Work to be completed: For the word "gyration", search the records and show each line in which it occurs.

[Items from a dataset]
::::::

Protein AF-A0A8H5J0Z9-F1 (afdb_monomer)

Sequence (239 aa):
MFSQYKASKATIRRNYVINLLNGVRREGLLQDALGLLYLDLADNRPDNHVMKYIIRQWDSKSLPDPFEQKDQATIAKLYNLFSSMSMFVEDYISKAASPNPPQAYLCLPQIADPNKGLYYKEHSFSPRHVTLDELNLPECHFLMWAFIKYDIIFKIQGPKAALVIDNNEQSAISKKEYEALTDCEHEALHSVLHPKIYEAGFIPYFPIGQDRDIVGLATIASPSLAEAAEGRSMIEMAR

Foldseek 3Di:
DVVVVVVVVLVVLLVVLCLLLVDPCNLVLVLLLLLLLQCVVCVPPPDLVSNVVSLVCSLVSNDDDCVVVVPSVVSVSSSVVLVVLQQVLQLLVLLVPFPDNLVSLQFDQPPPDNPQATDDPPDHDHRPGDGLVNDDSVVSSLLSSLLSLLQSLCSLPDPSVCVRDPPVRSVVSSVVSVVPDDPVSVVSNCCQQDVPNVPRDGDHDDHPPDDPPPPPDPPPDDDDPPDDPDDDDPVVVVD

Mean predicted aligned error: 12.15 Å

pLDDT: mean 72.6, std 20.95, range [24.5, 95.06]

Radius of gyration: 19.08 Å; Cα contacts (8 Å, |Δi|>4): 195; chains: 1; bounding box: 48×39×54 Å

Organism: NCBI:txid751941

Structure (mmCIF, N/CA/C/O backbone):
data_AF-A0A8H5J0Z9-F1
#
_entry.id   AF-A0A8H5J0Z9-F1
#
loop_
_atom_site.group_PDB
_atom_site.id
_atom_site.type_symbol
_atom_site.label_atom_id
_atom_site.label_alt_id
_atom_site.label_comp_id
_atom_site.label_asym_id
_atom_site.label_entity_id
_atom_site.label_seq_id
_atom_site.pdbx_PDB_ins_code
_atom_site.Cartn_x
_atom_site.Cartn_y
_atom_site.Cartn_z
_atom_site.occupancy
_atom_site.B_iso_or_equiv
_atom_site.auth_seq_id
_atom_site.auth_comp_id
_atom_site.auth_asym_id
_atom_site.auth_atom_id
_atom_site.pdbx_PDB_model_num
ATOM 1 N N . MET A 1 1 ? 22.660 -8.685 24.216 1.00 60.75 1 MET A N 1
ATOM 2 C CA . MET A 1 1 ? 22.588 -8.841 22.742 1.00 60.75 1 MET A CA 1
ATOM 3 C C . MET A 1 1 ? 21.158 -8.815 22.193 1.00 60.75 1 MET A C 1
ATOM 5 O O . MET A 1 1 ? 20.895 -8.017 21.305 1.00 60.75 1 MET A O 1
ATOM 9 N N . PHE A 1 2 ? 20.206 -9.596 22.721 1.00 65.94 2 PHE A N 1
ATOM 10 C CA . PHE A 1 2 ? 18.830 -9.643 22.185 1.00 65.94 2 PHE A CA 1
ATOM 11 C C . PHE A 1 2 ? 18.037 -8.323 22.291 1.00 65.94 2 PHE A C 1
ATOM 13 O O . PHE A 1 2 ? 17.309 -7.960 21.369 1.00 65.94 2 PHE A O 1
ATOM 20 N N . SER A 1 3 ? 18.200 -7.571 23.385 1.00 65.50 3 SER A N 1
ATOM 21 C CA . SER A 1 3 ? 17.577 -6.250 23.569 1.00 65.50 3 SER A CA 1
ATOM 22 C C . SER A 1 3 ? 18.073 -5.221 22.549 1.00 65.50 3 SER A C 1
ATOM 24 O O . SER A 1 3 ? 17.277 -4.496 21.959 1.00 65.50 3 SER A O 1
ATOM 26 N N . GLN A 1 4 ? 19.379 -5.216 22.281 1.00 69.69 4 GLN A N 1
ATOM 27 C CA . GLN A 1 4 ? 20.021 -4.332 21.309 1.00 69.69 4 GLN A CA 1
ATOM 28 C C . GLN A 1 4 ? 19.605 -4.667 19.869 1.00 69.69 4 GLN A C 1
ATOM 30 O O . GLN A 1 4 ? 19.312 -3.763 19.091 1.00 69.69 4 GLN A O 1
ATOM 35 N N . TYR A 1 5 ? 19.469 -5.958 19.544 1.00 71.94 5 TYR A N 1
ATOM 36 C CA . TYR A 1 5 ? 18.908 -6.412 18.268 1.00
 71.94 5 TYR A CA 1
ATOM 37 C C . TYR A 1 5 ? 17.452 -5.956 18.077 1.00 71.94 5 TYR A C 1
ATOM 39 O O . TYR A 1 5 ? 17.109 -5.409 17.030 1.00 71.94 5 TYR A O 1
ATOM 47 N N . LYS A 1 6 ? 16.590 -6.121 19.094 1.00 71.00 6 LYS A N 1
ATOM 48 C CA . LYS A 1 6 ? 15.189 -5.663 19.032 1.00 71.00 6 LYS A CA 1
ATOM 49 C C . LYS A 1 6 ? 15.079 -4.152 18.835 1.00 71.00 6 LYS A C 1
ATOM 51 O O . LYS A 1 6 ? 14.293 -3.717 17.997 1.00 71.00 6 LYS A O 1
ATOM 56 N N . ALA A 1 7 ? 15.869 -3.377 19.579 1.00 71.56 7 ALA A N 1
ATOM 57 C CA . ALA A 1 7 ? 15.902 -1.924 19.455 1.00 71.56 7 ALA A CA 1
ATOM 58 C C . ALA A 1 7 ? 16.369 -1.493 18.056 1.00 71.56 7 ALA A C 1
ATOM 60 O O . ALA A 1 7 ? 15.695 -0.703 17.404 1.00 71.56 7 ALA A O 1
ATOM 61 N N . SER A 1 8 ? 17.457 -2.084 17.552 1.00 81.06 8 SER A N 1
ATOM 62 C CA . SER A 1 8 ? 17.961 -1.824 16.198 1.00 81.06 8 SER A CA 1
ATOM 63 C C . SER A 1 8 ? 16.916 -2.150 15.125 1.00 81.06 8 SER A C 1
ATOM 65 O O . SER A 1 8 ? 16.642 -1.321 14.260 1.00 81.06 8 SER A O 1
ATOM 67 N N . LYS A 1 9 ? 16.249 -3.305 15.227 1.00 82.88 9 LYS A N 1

::::::

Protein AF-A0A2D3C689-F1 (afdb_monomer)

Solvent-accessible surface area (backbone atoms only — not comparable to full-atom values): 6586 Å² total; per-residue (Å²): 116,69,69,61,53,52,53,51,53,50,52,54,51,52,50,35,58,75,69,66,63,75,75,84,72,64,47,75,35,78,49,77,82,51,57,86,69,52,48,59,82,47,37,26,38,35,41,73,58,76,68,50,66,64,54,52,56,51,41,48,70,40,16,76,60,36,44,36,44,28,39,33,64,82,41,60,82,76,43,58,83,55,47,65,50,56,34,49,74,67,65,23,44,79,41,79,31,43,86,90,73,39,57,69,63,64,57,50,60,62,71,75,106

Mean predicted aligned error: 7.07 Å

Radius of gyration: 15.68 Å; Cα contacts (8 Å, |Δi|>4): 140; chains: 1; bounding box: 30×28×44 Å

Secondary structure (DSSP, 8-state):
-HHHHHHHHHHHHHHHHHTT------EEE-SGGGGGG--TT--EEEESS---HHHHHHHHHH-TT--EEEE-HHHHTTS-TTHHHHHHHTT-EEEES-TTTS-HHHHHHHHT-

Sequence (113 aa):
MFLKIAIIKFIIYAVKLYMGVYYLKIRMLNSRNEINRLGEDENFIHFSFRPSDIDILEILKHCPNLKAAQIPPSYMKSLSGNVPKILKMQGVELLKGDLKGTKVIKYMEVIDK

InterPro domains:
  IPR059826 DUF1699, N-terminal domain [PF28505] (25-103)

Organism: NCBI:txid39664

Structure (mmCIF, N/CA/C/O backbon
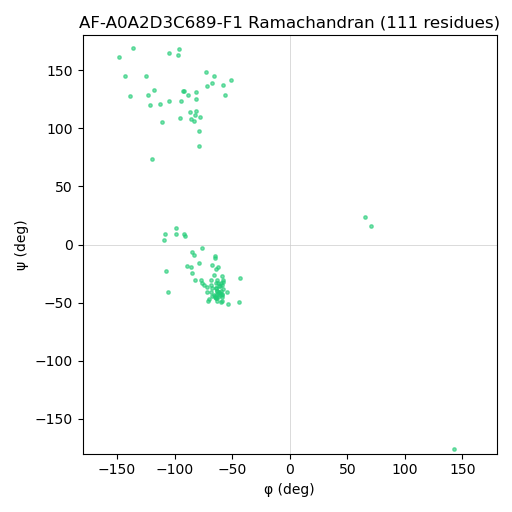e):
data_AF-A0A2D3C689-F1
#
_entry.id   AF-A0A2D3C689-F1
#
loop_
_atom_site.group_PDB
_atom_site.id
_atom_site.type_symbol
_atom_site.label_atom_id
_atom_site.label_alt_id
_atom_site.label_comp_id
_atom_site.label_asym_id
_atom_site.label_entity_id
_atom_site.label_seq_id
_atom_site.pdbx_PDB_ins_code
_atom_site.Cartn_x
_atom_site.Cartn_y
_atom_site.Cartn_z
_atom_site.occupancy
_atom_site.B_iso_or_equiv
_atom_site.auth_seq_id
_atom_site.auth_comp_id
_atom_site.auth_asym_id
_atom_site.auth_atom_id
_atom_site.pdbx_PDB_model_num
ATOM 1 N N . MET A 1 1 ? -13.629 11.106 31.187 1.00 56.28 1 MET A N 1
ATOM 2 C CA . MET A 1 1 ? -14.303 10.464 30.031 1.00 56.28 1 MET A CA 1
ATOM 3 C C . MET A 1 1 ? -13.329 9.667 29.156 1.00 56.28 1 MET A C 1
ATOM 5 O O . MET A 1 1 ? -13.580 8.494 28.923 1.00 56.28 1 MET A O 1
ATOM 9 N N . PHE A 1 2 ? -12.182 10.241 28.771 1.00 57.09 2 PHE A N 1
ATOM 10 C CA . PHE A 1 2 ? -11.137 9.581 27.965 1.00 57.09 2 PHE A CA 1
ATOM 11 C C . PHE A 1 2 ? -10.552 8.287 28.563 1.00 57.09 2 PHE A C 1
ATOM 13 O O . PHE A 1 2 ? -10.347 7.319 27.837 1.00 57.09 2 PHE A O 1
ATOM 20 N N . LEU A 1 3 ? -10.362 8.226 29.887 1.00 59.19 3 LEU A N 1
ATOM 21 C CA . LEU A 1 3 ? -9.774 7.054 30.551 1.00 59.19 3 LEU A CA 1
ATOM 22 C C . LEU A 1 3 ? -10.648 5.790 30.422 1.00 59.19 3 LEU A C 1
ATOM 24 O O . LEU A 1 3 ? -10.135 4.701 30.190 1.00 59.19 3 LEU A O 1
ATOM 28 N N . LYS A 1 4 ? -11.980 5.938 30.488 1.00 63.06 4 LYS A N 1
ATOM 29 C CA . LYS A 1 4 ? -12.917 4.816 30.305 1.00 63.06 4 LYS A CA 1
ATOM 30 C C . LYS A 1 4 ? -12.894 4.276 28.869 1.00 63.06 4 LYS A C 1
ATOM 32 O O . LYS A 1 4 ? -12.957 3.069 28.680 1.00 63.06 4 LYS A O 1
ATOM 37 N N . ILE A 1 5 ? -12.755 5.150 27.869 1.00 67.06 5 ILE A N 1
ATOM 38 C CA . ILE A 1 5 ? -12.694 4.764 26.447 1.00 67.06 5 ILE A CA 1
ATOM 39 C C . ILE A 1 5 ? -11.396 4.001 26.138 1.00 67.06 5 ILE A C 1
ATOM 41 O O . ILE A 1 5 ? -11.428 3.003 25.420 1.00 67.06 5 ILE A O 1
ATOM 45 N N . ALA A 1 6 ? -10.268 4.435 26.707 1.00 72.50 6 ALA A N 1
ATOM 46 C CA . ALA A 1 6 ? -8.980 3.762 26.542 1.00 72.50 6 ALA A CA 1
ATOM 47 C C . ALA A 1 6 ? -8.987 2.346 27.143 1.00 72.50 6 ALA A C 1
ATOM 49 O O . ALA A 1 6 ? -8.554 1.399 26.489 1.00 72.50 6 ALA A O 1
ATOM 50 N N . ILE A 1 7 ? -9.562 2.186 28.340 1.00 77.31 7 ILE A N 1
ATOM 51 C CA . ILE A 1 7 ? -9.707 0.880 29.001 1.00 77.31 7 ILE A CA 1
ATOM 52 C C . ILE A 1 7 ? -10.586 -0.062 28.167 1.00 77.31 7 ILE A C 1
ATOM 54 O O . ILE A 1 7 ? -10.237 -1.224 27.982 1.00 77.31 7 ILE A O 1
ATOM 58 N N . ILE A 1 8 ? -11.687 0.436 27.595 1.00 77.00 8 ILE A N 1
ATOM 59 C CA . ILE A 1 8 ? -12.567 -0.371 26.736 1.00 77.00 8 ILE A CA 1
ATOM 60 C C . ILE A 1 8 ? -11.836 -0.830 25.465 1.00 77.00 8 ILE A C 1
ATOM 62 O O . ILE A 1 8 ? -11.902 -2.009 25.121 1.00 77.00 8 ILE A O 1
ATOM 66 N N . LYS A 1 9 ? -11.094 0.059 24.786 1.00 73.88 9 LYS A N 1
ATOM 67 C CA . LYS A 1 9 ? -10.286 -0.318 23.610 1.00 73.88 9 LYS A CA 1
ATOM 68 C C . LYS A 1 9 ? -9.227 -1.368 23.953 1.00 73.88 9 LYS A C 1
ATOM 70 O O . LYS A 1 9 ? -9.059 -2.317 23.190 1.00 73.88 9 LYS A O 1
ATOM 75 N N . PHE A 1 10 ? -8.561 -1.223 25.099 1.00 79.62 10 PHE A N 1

::::::

Response to this exercise:
Radius of gyration: 19.08 Å; Cα contacts (8 Å, |Δi|>4): 195; chains: 1; bounding box: 48×39×54 Å
Radius of gyration: 15.68 Å; Cα contacts (8 Å, |Δi|>4): 140; chains: 1; bounding box: 30×28×44 Å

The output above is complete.